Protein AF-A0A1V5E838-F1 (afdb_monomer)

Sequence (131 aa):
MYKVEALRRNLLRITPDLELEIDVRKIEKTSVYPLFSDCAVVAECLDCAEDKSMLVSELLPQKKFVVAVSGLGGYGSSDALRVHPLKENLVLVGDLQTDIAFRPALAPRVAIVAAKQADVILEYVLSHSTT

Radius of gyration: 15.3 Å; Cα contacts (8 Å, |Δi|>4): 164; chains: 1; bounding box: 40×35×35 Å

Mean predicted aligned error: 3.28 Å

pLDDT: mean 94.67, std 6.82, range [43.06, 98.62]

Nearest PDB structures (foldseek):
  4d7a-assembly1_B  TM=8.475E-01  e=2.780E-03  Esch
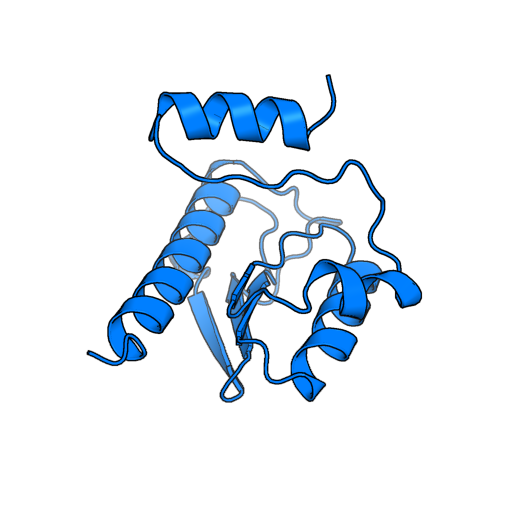erichia coli K-12
  4yed-assembly2_C  TM=7.749E-01  e=3.618E-03  Escherichia coli K-12
  4yed-assembly2_D  TM=7.622E-01  e=3.387E-03  Escherichia coli K-12
  4yed-assembly1_A  TM=6.653E-01  e=1.752E-03  Escherichia coli K-12
  4rdi-assembly1_A  TM=6.705E-01  e=1.999E-03  Escherichia coli

Solvent-accessible surface area (backbone atoms only — not comparable to full-atom values): 7881 Å² total; per-residue (Å²): 135,54,73,57,57,54,49,51,56,55,48,41,71,76,42,73,87,62,87,78,88,78,75,99,71,83,90,43,83,89,45,48,61,79,75,45,66,89,48,66,63,45,80,49,85,65,91,47,70,67,62,41,54,52,51,51,64,64,37,52,83,72,70,28,35,36,40,34,69,41,25,57,28,32,76,77,72,65,86,53,53,38,80,43,80,77,49,99,45,33,33,38,33,24,47,74,73,35,47,51,93,84,25,55,73,32,69,73,46,49,51,52,44,54,50,51,48,51,48,54,52,49,53,52,49,69,75,64,58,79,128

Foldseek 3Di:
DDPQVVVVVVVCVVPVPDDDDGDPDDDDLVCLCVVCVPPQEDEADDLDPVSSVSNCVSVVVVVRQYEYEAAQFADDPLVLFDWADDDPRYIYTHNNPDRCVVGPRDDVSVVSRVVVSVVVVVVVCVVPPDD

Structure (mmCIF, N/CA/C/O backbone):
data_AF-A0A1V5E838-F1
#
_entry.id   AF-A0A1V5E838-F1
#
loop_
_atom_site.group_PDB
_atom_site.id
_atom_site.type_symbol
_atom_site.label_atom_id
_atom_site.label_alt_id
_atom_site.label_comp_id
_atom_site.label_asym_id
_atom_site.label_entity_id
_atom_site.label_seq_id
_atom_site.pdbx_PDB_ins_code
_atom_site.Cartn_x
_atom_site.Cartn_y
_atom_site.Cartn_z
_atom_site.occupancy
_atom_site.B_iso_or_equiv
_atom_site.auth_seq_id
_atom_site.auth_comp_id
_atom_site.auth_asym_id
_atom_site.auth_atom_id
_atom_site.pdbx_PDB_model_num
ATOM 1 N N . MET A 1 1 ? -3.275 21.219 -9.478 1.00 86.19 1 MET A N 1
ATOM 2 C CA . MET A 1 1 ? -4.079 20.117 -8.917 1.00 86.19 1 MET A CA 1
ATOM 3 C C . MET A 1 1 ? -3.121 19.109 -8.323 1.00 86.19 1 MET A C 1
ATOM 5 O O . MET A 1 1 ? -2.217 18.669 -9.028 1.00 86.19 1 MET A O 1
ATOM 9 N N . TYR A 1 2 ? -3.273 18.801 -7.043 1.00 97.38 2 TYR A N 1
ATOM 10 C CA . TYR A 1 2 ? -2.447 17.817 -6.347 1.00 97.38 2 TYR A CA 1
ATOM 11 C C . TYR A 1 2 ? -2.855 16.382 -6.708 1.00 97.38 2 TYR A C 1
ATOM 13 O O . TYR A 1 2 ? -3.977 16.139 -7.157 1.00 97.38 2 TYR A O 1
ATOM 21 N N . LYS A 1 3 ? -1.950 15.411 -6.496 1.00 97.00 3 LYS A N 1
ATOM 22 C CA . LYS A 1 3 ? -2.208 13.986 -6.791 1.00 97.00 3 LYS A CA 1
ATOM 23 C C . LYS A 1 3 ? -3.481 13.478 -6.100 1.00 97.00 3 LYS A C 1
ATOM 25 O O . LYS A 1 3 ? -4.301 12.829 -6.741 1.00 97.00 3 LYS A O 1
ATOM 30 N N . VAL A 1 4 ? -3.677 13.834 -4.829 1.00 97.38 4 VAL A N 1
ATOM 31 C CA . VAL A 1 4 ? -4.846 13.420 -4.031 1.00 97.38 4 VAL A CA 1
ATOM 32 C C . VAL A 1 4 ? -6.162 14.015 -4.545 1.00 97.38 4 VAL A C 1
ATOM 34 O O . VAL A 1 4 ? -7.179 13.330 -4.573 1.00 97.38 4 VAL A O 1
ATOM 37 N N . GLU A 1 5 ? -6.147 15.249 -5.058 1.00 97.88 5 GLU A N 1
ATOM 38 C CA . GLU A 1 5 ? -7.327 15.878 -5.670 1.00 97.88 5 GLU A CA 1
ATOM 39 C C . GLU A 1 5 ? -7.709 15.185 -6.982 1.00 97.88 5 GLU A C 1
ATOM 41 O O . GLU A 1 5 ? -8.889 14.954 -7.255 1.00 97.88 5 GLU A O 1
ATOM 46 N N . ALA A 1 6 ? -6.706 14.838 -7.795 1.00 98.19 6 ALA A N 1
ATOM 47 C CA . ALA A 1 6 ? -6.905 14.107 -9.041 1.00 98.19 6 ALA A CA 1
ATOM 48 C C . ALA A 1 6 ? -7.486 12.711 -8.775 1.00 98.19 6 ALA A C 1
ATOM 50 O O . ALA A 1 6 ? -8.441 12.303 -9.438 1.00 98.19 6 ALA A O 1
ATOM 51 N N . LEU A 1 7 ? -6.948 12.008 -7.773 1.00 97.75 7 LEU A N 1
ATOM 52 C CA . LEU A 1 7 ? -7.442 10.699 -7.358 1.00 97.75 7 LEU A CA 1
ATOM 53 C C . LEU A 1 7 ? -8.886 10.781 -6.855 1.00 97.75 7 LEU A C 1
ATOM 55 O O . LEU A 1 7 ? -9.727 10.032 -7.343 1.00 97.75 7 LEU A O 1
ATOM 59 N N . ARG A 1 8 ? -9.208 11.743 -5.978 1.00 98.06 8 ARG A N 1
ATOM 60 C CA . ARG A 1 8 ? -10.580 11.976 -5.497 1.00 98.06 8 ARG A CA 1
ATOM 61 C C . ARG A
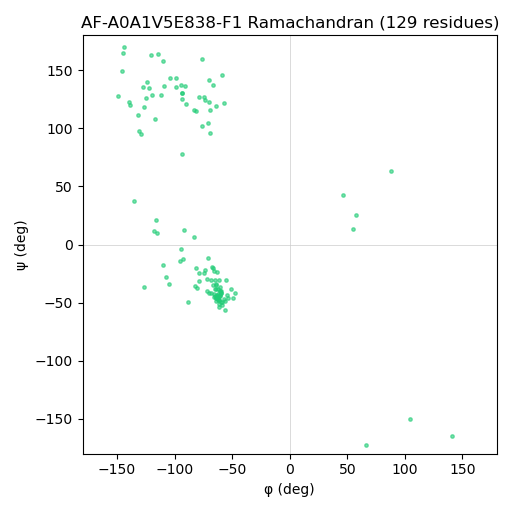 1 8 ? -11.567 12.167 -6.646 1.00 98.06 8 ARG A C 1
ATOM 63 O O . ARG A 1 8 ? -12.619 11.538 -6.660 1.00 98.06 8 ARG A O 1
ATOM 70 N N . ARG A 1 9 ? -11.223 12.991 -7.644 1.00 98.06 9 ARG A N 1
ATOM 71 C CA . ARG A 1 9 ? -12.068 13.190 -8.837 1.00 98.06 9 ARG A CA 1
ATOM 72 C C . ARG A 1 9 ? -12.299 11.893 -9.608 1.00 98.06 9 ARG A C 1
ATOM 74 O O . ARG A 1 9 ? -13.405 11.671 -10.083 1.00 98.06 9 ARG A O 1
ATOM 81 N N . ASN A 1 10 ? -11.278 11.051 -9.748 1.00 98.25 10 ASN A N 1
ATOM 82 C CA . ASN A 1 10 ? -11.415 9.772 -10.441 1.00 98.25 10 ASN A CA 1
ATOM 83 C C . ASN A 1 10 ? -12.268 8.778 -9.645 1.00 98.25 10 ASN A C 1
ATOM 85 O O . ASN A 1 10 ? -13.125 8.130 -10.234 1.00 98.25 10 ASN A O 1
ATOM 89 N N . LEU A 1 11 ? -12.086 8.698 -8.326 1.00 98.19 11 LEU A N 1
ATOM 90 C CA . LEU A 1 11 ? -12.863 7.801 -7.468 1.00 98.19 11 LEU A CA 1
ATOM 91 C C . LEU A 1 11 ? -14.346 8.192 -7.424 1.00 98.19 11 LEU A C 1
ATOM 93 O O . LEU A 1 11 ? -15.198 7.330 -7.609 1.00 98.19 11 LEU A O 1
ATOM 97 N N . LEU A 1 12 ? -14.665 9.486 -7.312 1.00 98.38 12 LEU A N 1
ATOM 98 C CA . LEU A 1 12 ? -16.056 9.970 -7.328 1.00 98.38 12 LEU A CA 1
ATOM 99 C C . LEU A 1 12 ? -16.753 9.794 -8.687 1.00 98.38 12 LEU A C 1
ATOM 101 O O . LEU A 1 12 ? -17.977 9.795 -8.760 1.00 98.38 12 LEU A O 1
ATOM 105 N N . ARG A 1 13 ? -15.998 9.624 -9.782 1.00 98.31 13 ARG A N 1
ATOM 106 C CA . ARG A 1 13 ? -16.572 9.233 -11.083 1.00 98.31 13 ARG A CA 1
ATOM 107 C C . ARG A 1 13 ? -16.974 7.760 -11.131 1.00 98.31 13 ARG A C 1
ATOM 109 O O . ARG A 1 13 ? -17.796 7.407 -11.970 1.00 98.31 13 ARG A O 1
ATOM 116 N N . ILE A 1 14 ? -16.358 6.920 -10.301 1.00 98.06 14 ILE A N 1
ATOM 117 C CA . ILE A 1 14 ? -16.637 5.482 -10.210 1.00 98.06 14 ILE A CA 1
ATOM 118 C C . ILE A 1 14 ? -17.768 5.247 -9.203 1.00 98.06 14 ILE A C 1
ATOM 120 O O . ILE A 1 14 ? -18.752 4.596 -9.540 1.00 98.06 14 ILE A O 1
ATOM 124 N N . THR A 1 15 ? -17.651 5.834 -8.009 1.00 97.94 15 THR A N 1
ATOM 125 C CA . THR A 1 15 ? -18.630 5.730 -6.919 1.00 97.94 15 THR A CA 1
ATOM 126 C C . THR A 1 15 ? -18.944 7.135 -6.389 1.00 97.94 15 THR A C 1
ATOM 128 O O . THR A 1 15 ? -18.169 7.662 -5.589 1.00 97.94 15 THR A O 1
ATOM 131 N N . PRO A 1 16 ? -20.046 7.773 -6.836 1.00 97.31 16 PRO A N 1
ATOM 132 C CA . PRO A 1 16 ? -20.364 9.164 -6.486 1.00 97.31 16 PRO A CA 1
ATOM 133 C C . PRO A 1 16 ? -20.581 9.425 -4.994 1.00 97.31 16 PRO A C 1
ATOM 135 O O . PRO A 1 16 ? -20.244 10.506 -4.519 1.00 97.31 16 PRO A O 1
ATOM 138 N N . ASP A 1 17 ? -21.085 8.428 -4.266 1.00 97.50 17 ASP A N 1
ATOM 139 C CA . ASP A 1 17 ? -21.422 8.540 -2.842 1.00 97.50 17 ASP A CA 1
ATOM 140 C C . ASP A 1 17 ? -20.254 8.135 -1.923 1.00 97.50 17 ASP A C 1
ATOM 142 O O . ASP A 1 17 ? -20.439 7.927 -0.727 1.00 97.50 17 ASP A O 1
ATOM 146 N N . LEU A 1 18 ? -19.040 7.984 -2.472 1.00 97.44 18 LEU A N 1
ATOM 147 C CA . LEU A 1 18 ? -17.863 7.606 -1.694 1.00 97.44 18 LEU A CA 1
ATOM 148 C C . LEU A 1 18 ? -17.428 8.750 -0.768 1.00 97.44 18 LEU A C 1
ATOM 150 O O . LEU A 1 18 ? -17.082 9.845 -1.222 1.00 97.44 18 LEU A O 1
ATOM 154 N N . GLU A 1 19 ? -17.371 8.467 0.529 1.00 97.06 19 GLU A N 1
ATOM 155 C CA . GLU A 1 19 ? -16.792 9.368 1.523 1.00 97.06 19 GLU A CA 1
ATOM 156 C C . GLU A 1 19 ? -15.263 9.356 1.401 1.00 97.06 19 GLU A C 1
ATOM 158 O O . GLU A 1 19 ? -14.626 8.304 1.411 1.00 97.06 19 GLU A O 1
ATOM 163 N N . LEU A 1 20 ? -14.667 10.537 1.214 1.00 96.69 20 LEU A N 1
ATOM 164 C CA . LEU A 1 20 ? -13.238 10.684 0.944 1.00 96.69 20 LEU A CA 1
ATOM 165 C C . LEU A 1 20 ? -12.654 11.857 1.720 1.00 96.69 20 LEU A C 1
ATOM 167 O O . LEU A 1 20 ? -13.001 13.013 1.454 1.00 96.69 20 LEU A O 1
ATOM 171 N N . GLU A 1 21 ? -11.676 11.555 2.564 1.00 95.94 21 GLU A N 1
ATOM 172 C CA . GLU A 1 21 ? -10.745 12.532 3.116 1.00 95.94 21 GLU A CA 1
ATOM 173 C C . GLU A 1 21 ? -9.471 12.574 2.263 1.00 95.94 21 GLU A C 1
ATOM 175 O O . GLU A 1 21 ? -8.963 11.546 1.811 1.00 95.94 21 GLU A O 1
ATOM 180 N N . ILE A 1 22 ? -8.964 13.778 1.986 1.00 95.88 22 ILE A N 1
ATOM 181 C CA . ILE A 1 22 ? -7.717 13.975 1.240 1.00 95.88 22 ILE A CA 1
ATOM 182 C C . ILE A 1 22 ? -6.780 14.885 2.025 1.00 95.88 22 ILE A C 1
ATOM 184 O O . ILE A 1 22 ? -7.195 15.939 2.497 1.00 95.88 22 ILE A O 1
ATOM 188 N N . ASP A 1 23 ? -5.503 14.515 2.099 1.00 95.12 23 ASP A N 1
ATOM 189 C CA . ASP A 1 23 ? -4.462 15.342 2.713 1.00 95.12 23 ASP A CA 1
ATOM 190 C C . ASP A 1 23 ? -3.315 15.566 1.710 1.00 95.12 23 ASP A C 1
ATOM 192 O O . ASP A 1 23 ? -2.774 14.627 1.119 1.00 95.12 23 ASP A O 1
ATOM 196 N N . VAL A 1 24 ? -2.965 16.833 1.472 1.00 96.31 24 VAL A N 1
ATOM 197 C CA . VAL A 1 24 ? -1.814 17.227 0.649 1.00 96.31 24 VAL A CA 1
ATOM 198 C C . VAL A 1 24 ? -0.623 17.433 1.580 1.00 96.31 24 VAL A C 1
ATOM 200 O O . VAL A 1 24 ? -0.249 18.559 1.909 1.00 96.31 24 VAL A O 1
ATOM 203 N N . ARG A 1 25 ? -0.020 16.327 2.011 1.00 93.00 25 ARG A N 1
ATOM 204 C CA . ARG A 1 25 ? 1.063 16.333 2.997 1.00 93.00 25 ARG A CA 1
ATOM 205 C C . ARG A 1 25 ? 2.069 15.226 2.726 1.00 93.00 25 ARG A C 1
ATOM 207 O O . ARG A 1 25 ? 1.726 14.157 2.229 1.00 93.00 25 ARG A O 1
ATOM 214 N N . LYS A 1 26 ? 3.329 15.482 3.082 1.00 92.62 26 LYS A N 1
ATOM 215 C CA . LYS A 1 26 ? 4.349 14.437 3.169 1.00 92.62 26 LYS A CA 1
ATOM 216 C C . LYS A 1 26 ? 4.175 13.669 4.479 1.00 92.62 26 LYS A C 1
ATOM 218 O O . LYS A 1 26 ? 4.161 14.279 5.543 1.00 92.62 26 LYS A O 1
ATOM 223 N N . ILE A 1 27 ? 4.078 12.346 4.402 1.00 95.31 27 ILE A N 1
ATOM 224 C CA . ILE A 1 27 ? 4.035 11.510 5.601 1.00 95.31 27 ILE A CA 1
ATOM 225 C C . ILE A 1 27 ? 5.414 11.557 6.260 1.00 95.31 27 ILE A C 1
ATOM 227 O O . ILE A 1 27 ? 6.412 11.117 5.695 1.00 95.31 27 ILE A O 1
ATOM 231 N N . GLU A 1 28 ? 5.454 12.104 7.464 1.00 94.25 28 GLU A N 1
ATOM 232 C CA . GLU A 1 28 ? 6.606 12.056 8.355 1.00 94.25 28 GLU A CA 1
ATOM 233 C C . GLU A 1 28 ? 6.302 11.154 9.545 1.00 94.25 28 GLU A C 1
ATOM 235 O O . GLU A 1 28 ? 5.140 10.974 9.916 1.00 94.25 28 GLU A O 1
ATOM 240 N N . LYS A 1 29 ? 7.347 10.644 10.198 1.00 94.31 29 LYS A N 1
ATOM 241 C CA . LYS A 1 29 ? 7.227 9.771 11.372 1.00 94.31 29 LYS A CA 1
ATOM 242 C C . LYS A 1 29 ? 6.273 10.327 12.438 1.00 94.31 29 LYS A C 1
ATOM 244 O O . LYS A 1 29 ? 5.399 9.621 12.923 1.00 94.31 29 LYS A O 1
ATOM 249 N N . THR A 1 30 ? 6.399 11.613 12.757 1.00 93.94 30 THR A N 1
ATOM 250 C CA . THR A 1 30 ? 5.558 12.317 13.744 1.00 93.94 30 THR A CA 1
ATOM 251 C C . THR A 1 30 ? 4.095 12.447 13.319 1.00 93.94 30 THR A C 1
ATOM 253 O O . THR A 1 30 ? 3.227 12.647 14.163 1.00 93.94 30 THR A O 1
ATOM 256 N N . SER A 1 31 ? 3.810 12.324 12.021 1.00 93.00 31 SER A N 1
ATOM 257 C CA . SER A 1 31 ? 2.466 12.440 11.458 1.00 93.00 31 SER A CA 1
ATOM 258 C C . SER A 1 31 ? 1.752 11.100 11.274 1.00 93.00 31 SER A C 1
ATOM 260 O O . SER A 1 31 ? 0.541 11.109 11.096 1.00 93.00 31 SER A O 1
ATOM 262 N N . VAL A 1 32 ? 2.447 9.955 11.351 1.00 95.12 32 VAL A N 1
ATOM 263 C CA . VAL A 1 32 ? 1.829 8.641 11.091 1.00 95.12 32 VAL A CA 1
ATOM 264 C C . VAL A 1 32 ? 0.667 8.372 12.046 1.00 95.12 32 VAL A C 1
ATOM 266 O O . VAL A 1 32 ? -0.438 8.086 11.604 1.00 95.12 32 VAL A O 1
ATOM 269 N N . TYR A 1 33 ? 0.885 8.501 13.356 1.00 92.00 33 TYR A N 1
ATOM 270 C CA . TYR A 1 33 ? -0.177 8.256 14.333 1.00 92.00 33 TYR A CA 1
ATOM 271 C C . TYR A 1 33 ? -1.429 9.117 14.088 1.00 92.00 33 TYR A C 1
ATOM 273 O O . TYR A 1 33 ? -2.498 8.539 13.905 1.00 92.00 33 TYR A O 1
ATOM 281 N N . PRO A 1 34 ? -1.350 10.465 14.031 1.00 92.94 34 PRO A N 1
ATOM 282 C CA . PRO A 1 34 ? -2.550 11.273 13.829 1.00 92.94 34 PRO A CA 1
ATOM 283 C C . PRO A 1 34 ? -3.218 11.028 12.470 1.00 92.94 34 PRO A C 1
ATOM 285 O O . PRO A 1 34 ? -4.442 11.049 12.415 1.00 92.94 34 PRO A O 1
ATOM 288 N N . LEU A 1 35 ? -2.453 10.759 11.402 1.00 94.38 35 LEU A N 1
ATOM 289 C CA . LEU A 1 35 ? -3.003 10.547 10.055 1.00 94.38 35 LEU A CA 1
ATOM 290 C C . LEU A 1 35 ? -3.748 9.220 9.883 1.00 94.38 35 LEU A C 1
ATOM 292 O O . LEU A 1 35 ? -4.632 9.143 9.043 1.00 94.38 35 LEU A O 1
ATOM 296 N N . PHE A 1 36 ? -3.367 8.178 10.623 1.00 95.50 36 PHE A N 1
ATOM 297 C CA . PHE A 1 36 ? -3.911 6.825 10.442 1.00 95.50 36 PHE A CA 1
ATOM 298 C C . PHE A 1 36 ? -4.660 6.315 11.682 1.00 95.50 36 PHE A C 1
ATOM 300 O O . PHE A 1 36 ? -4.958 5.122 11.792 1.00 95.50 36 PHE A O 1
ATOM 307 N N . SER A 1 37 ? -4.937 7.196 12.648 1.00 92.75 37 SER A N 1
ATOM 308 C CA . SER A 1 37 ? -5.520 6.827 13.945 1.00 92.75 37 SER A CA 1
ATOM 309 C C . SER A 1 37 ? -6.898 6.170 13.825 1.00 92.75 37 SER A C 1
ATOM 311 O O . SER A 1 37 ? -7.171 5.200 14.533 1.00 92.75 37 SER A O 1
ATOM 313 N N . ASP A 1 38 ? -7.713 6.611 12.876 1.00 93.44 38 ASP A N 1
ATOM 314 C CA . ASP A 1 38 ? -9.062 6.133 12.559 1.00 93.44 38 ASP A CA 1
ATOM 315 C C . ASP A 1 38 ? -9.099 5.038 11.475 1.00 93.44 38 ASP A C 1
ATOM 317 O O . ASP A 1 38 ? -10.102 4.347 11.311 1.00 93.44 38 ASP A O 1
ATOM 321 N N . CYS A 1 39 ? -7.992 4.809 10.769 1.00 95.06 39 CYS A N 1
ATOM 322 C CA . CYS A 1 39 
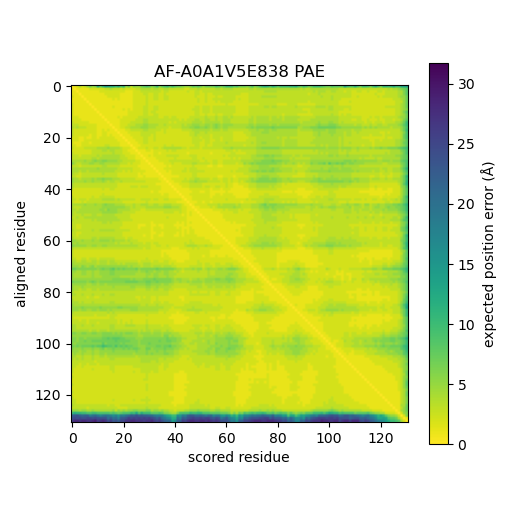? -7.907 3.788 9.729 1.00 95.06 39 CYS A CA 1
ATOM 323 C C . CYS A 1 39 ? -7.842 2.383 10.348 1.00 95.06 39 CYS A C 1
ATOM 325 O O . CYS A 1 39 ? -6.966 2.118 11.167 1.00 95.06 39 CYS A O 1
ATOM 327 N N . ALA A 1 40 ? -8.708 1.449 9.949 1.00 93.50 40 ALA A N 1
ATOM 328 C CA . ALA A 1 40 ? -8.581 0.035 10.340 1.00 93.50 40 ALA A CA 1
ATOM 329 C C . ALA A 1 40 ? -7.549 -0.712 9.472 1.00 93.50 40 ALA A C 1
ATOM 331 O O . ALA A 1 40 ? -6.776 -1.542 9.960 1.00 93.50 40 ALA A O 1
ATOM 332 N N . VAL A 1 41 ? -7.519 -0.365 8.185 1.00 97.44 41 VAL A N 1
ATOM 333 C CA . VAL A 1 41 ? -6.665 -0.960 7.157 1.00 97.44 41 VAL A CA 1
☆ ☆ ☆ ☆ ☆
[About this task]: Go through the data above and copy each line that holds the word "backbone".

[Result]:
Solvent-accessible surface area (backbone atoms only — not comparable to full-atom values): 7881 Å² total; per-residue (Å²): 135,54,73,57,57,54,49,51,56,55,48,41,71,76,42,73,87,62,87,78,88,78,75,99,71,83,90,43,83,89,45,48,61,79,75,45,66,89,48,66,63,45,80,49,85,65,91,47,70,67,62,41,54,52,51,51,64,64,37,52,83,72,70,28,35,36,40,34,69,41,25,57,28,32,76,77,72,65,86,53,53,38,80,43,80,77,49,99,45,33,33,38,33,24,47,74,73,35,47,51,93,84,25,55,73,32,69,73,46,49,51,52,44,54,50,51,48,51,48,54,52,49,53,52,49,69,75,64,58,79,128
Structure (mmCIF, N/CA/C/O backbone):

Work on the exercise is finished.